Finding the Pattern: How Machine Learning is Helping Researchers Navigate STEM Education

Breakthroughs in research often begin by building on the work that came before. However, as professionals publish an ever-growing body of research articles every year, keeping up with the output of scientific literature has become a major hurdle. With this growing number of articles, it has become increasingly difficult to identify patterns in data sets and compare work to previous studies. For Emily Bolger, a recent Ph.D. graduate from Michigan State University's Department of Computational Mathematics, Science, and Engineering (CMSE), that challenge has become the core focus of her dissertation.
Bolger's research explores how methods in machine learning can help researchers organize and navigate thousands of STEM education articles, making it easier to identify common trends and themes across an endless library of scientific literature. Her research builds on a 2011 study that examined how STEM educators changed their classroom approaches and how those changes improved student learning. A decade later, the research had grown with over 9,000 relevant studies covering the topic. Before analysis on these papers could begin, thousands of titles had to be screened manually by researchers to determine which studies were relevant. Those were then narrowed down to 200 papers that required in-depth analysis. That is when Bolger decided to see how a branch of artificial intelligence (AI) called natural language processing could aid in the data sorting process, freeing up the time of highly skilled researchers to conduct detailed analysis on the content of the articles.

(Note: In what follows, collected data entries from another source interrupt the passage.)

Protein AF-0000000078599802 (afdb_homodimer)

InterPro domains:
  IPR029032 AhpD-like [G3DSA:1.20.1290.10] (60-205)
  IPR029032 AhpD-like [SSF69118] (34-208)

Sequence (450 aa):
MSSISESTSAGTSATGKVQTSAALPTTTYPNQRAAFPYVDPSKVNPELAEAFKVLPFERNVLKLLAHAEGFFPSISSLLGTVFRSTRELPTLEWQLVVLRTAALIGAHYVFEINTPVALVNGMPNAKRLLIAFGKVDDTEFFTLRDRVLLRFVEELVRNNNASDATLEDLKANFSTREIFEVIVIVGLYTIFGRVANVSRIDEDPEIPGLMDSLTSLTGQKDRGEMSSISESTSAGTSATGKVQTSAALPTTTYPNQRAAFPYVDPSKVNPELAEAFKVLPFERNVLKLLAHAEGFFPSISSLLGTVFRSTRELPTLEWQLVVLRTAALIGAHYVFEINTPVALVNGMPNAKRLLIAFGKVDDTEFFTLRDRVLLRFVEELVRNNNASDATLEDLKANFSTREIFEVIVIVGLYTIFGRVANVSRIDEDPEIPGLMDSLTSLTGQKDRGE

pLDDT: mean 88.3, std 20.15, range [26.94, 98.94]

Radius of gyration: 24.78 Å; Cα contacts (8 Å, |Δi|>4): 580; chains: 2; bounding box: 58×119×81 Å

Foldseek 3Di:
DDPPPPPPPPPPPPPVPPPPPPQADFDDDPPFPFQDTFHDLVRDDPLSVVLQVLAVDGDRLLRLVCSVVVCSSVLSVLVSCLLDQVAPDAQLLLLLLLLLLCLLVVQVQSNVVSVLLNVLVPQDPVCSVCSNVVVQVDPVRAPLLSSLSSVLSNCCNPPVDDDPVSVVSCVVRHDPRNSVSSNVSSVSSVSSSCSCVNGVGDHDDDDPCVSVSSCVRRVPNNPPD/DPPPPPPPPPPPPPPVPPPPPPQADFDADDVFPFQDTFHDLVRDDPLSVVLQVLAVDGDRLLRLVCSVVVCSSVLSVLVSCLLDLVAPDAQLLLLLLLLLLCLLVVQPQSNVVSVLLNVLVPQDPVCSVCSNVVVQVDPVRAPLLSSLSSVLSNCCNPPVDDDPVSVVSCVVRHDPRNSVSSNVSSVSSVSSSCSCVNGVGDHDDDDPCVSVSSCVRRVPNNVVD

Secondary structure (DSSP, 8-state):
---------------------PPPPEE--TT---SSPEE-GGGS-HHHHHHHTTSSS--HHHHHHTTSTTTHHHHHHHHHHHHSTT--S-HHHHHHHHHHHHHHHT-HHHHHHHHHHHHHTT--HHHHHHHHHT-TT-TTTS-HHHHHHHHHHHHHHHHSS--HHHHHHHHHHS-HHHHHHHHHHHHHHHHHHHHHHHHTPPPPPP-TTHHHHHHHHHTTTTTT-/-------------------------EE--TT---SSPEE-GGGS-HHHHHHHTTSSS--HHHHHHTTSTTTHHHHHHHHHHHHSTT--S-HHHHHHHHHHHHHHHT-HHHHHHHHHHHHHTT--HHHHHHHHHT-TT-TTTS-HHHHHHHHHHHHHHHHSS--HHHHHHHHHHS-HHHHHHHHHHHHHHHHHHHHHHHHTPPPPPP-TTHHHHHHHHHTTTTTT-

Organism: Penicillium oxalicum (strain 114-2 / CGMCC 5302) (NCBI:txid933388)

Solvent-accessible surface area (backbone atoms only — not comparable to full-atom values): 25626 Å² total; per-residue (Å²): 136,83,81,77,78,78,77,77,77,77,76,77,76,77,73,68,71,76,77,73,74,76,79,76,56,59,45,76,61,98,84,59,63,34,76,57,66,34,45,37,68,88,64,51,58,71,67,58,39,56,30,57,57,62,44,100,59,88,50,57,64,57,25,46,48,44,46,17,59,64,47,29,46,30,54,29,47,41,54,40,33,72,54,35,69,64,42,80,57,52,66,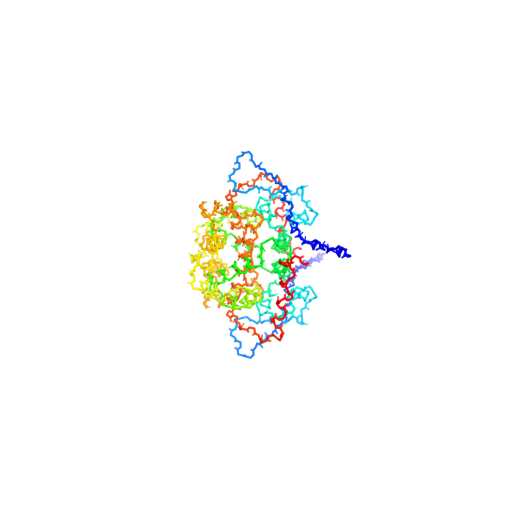72,53,53,43,52,48,50,42,42,45,19,42,75,54,65,12,62,69,56,31,57,72,46,46,60,56,36,44,71,72,65,50,54,66,67,55,53,52,28,39,64,70,64,53,57,81,46,71,87,81,32,52,71,67,50,34,53,50,54,50,48,53,48,30,39,73,75,58,33,28,60,53,71,68,54,49,53,54,42,65,74,73,44,53,71,38,43,54,43,38,49,50,48,51,46,26,54,51,46,33,53,22,28,54,34,47,51,25,43,57,60,80,65,74,91,59,87,62,47,70,62,51,45,41,65,54,53,54,47,56,79,60,71,104,138,82,80,77,79,78,77,77,77,77,76,78,73,76,72,66,70,77,75,73,74,76,78,75,55,60,47,76,60,91,82,60,65,34,75,58,66,33,44,38,70,91,67,51,58,70,66,57,39,57,30,57,57,60,43,99,61,90,51,55,65,57,24,47,47,44,47,16,58,62,46,29,45,29,52,30,47,41,55,39,35,72,54,35,65,64,43,78,57,52,64,71,53,53,43,50,48,51,42,42,45,20,44,74,53,66,13,61,68,56,30,56,70,46,46,60,55,37,44,72,72,64,49,56,66,67,55,53,51,29,38,65,72,65,54,57,82,44,72,87,82,31,53,72,67,49,34,54,51,54,50,49,52,48,30,38,73,76,58,32,29,59,53,72,68,54,50,54,53,41,66,74,72,45,54,70,37,43,54,42,40,49,51,48,52,47,27,54,50,46,33,54,23,29,54,34,48,50,27,43,55,59,81,65,74,90,60,88,62,47,69,61,52,46,40,63,53,51,54,41,49,81,60,74,102

Nearest PDB structures (foldseek):
  2pfx-assembly1_A  TM=7.965E-01  e=1.117E-04  Ruegeria sp. TM1040
  2oyo-assembly1_A  TM=8.391E-01  e=3.130E-04  Deinococcus geothermalis DSM 11300
  3c1l-assembly2_J  TM=7.959E-01  e=2.053E-04  Mesorhizobium japonicum MAFF 303099
  2prr-assembly1_E  TM=8.134E-01  e=3.956E-04  Cupriavidus pinatubonensis JMP134
  6k40-assembly3_C  TM=8.019E-01  e=4.772E-04  Deinococcus radiodurans R1 = ATCC 13939 = DSM 20539

Structure (mmCIF, N/CA/C/O backbone):
data_AF-0000000078599802-model_v1
#
loop_
_entity.id
_entity.type
_entity.pdbx_description
1 polymer 'Carboxymuconolactone decarboxylase-like domain-containing protein'
#
loop_
_atom_site.group_PDB
_atom_site.id
_atom_site.type_symbol
_atom_site.label_atom_id
_atom_site.label_alt_id
_atom_site.label_comp_id
_atom_site.label_asym_id
_atom_site.label_entity_id
_atom_site.label_seq_id
_atom_site.pdbx_PDB_ins_code
_atom_site.Cartn_x
_atom_site.Cartn_y
_atom_site.Cartn_z
_atom_site.occupancy
_atom_site.B_iso_or_equiv
_atom_site.auth_seq_id
_atom_site.auth_comp_id
_atom_site.auth_asym_id
_atom_site.auth_atom_id
_atom_site.pdbx_PDB_model_num
ATOM 1 N N . MET A 1 1 ? 7.324 -50.281 -56.75 1 30.05 1 MET A N 1
ATOM 2 C CA . MET A 1 1 ? 7.801 -50.031 -55.406 1 30.05 1 MET A CA 1
ATOM 3 C C . MET A 1 1 ? 7.812 -48.562 -55.094 1 30.05 1 MET A C 1
ATOM 5 O O . MET A 1 1 ? 8.734 -47.844 -55.5 1 30.05 1 MET A O 1
ATOM 9 N N . SER A 1 2 ? 6.602 -47.844 -55.156 1 33.59 2 SER A N 1
ATOM 10 C CA . SER A 1 2 ? 6.27 -46.438 -55.094 1 33.59 2 SER A CA 1
ATOM 11 C C . SER A 1 2 ? 6.66 -45.844 -53.75 1 33.59 2 SER A C 1
ATOM 13 O O . SER A 1 2 ? 6.293 -46.375 -52.688 1 33.59 2 SER A O 1
ATOM 15 N N . SER A 1 3 ? 7.828 -45.156 -53.688 1 33.88 3 SER A N 1
ATOM 16 C CA . SER A 1 3 ? 8.477 -44.469 -52.562 1 33.88 3 SER A CA 1
ATOM 17 C C . SER A 1 3 ? 7.562 -43.406 -51.969 1 33.88 3 SER A C 1
ATOM 19 O O . SER A 1 3 ? 7.113 -42.5 -52.656 1 33.88 3 SER A O 1
ATOM 21 N N . ILE A 1 4 ? 6.66 -43.781 -51.062 1 36.97 4 ILE A N 1
ATOM 22 C CA . ILE A 1 4 ? 5.781 -42.906 -50.312 1 36.97 4 ILE A CA 1
ATOM 23 C C . ILE A 1 4 ? 6.613 -41.875 -49.531 1 36.97 4 ILE A C 1
ATOM 25 O O . ILE A 1 4 ? 7.465 -42.25 -48.719 1 36.97 4 ILE A O 1
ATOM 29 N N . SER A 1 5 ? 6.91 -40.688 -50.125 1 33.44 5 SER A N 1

"My dissertation project was trying to explore the integration of machine learning methods into the literature review process,” Bolger explained. “Could I effectively use things from natural language processing to pull out themes for papers?"
Natural language processing allows computers to understand and analyze written language. Bolger used a machine learning technique known as an embedding to convert each article into a mathematical representation. This allowed the algorithms to group similar papers together to give researchers and STEM educators a base framework to identify themes and locate relevant articles more efficiently.
"My work pushed the bounds of what it means to include a human in the loop with AI," Bolger said. "Using the expertise of our qualitative researchers really made the model -building and output stronger."
That outlook on her research was paramount to her dissertation as a whole. While machine learning played a vital role in organizing large amounts of data, researchers remained at the heart of the operation in terms of interpreting the results, evaluating themes, and implementing these findings into STEM courses and educational practices.
This process also gave researchers another avenue to identify patterns in how STEM is being taught in higher education. Bolger found that her machine learning models can give STEM education professionals a more efficient way to find relevant studies that could influence classroom practices.
"I don't think it's perfect, and I don't think we should fully trust it,” she acknowledged. “But I do think we can leverage the benefits of being able to synthesize large amounts of text very quickly."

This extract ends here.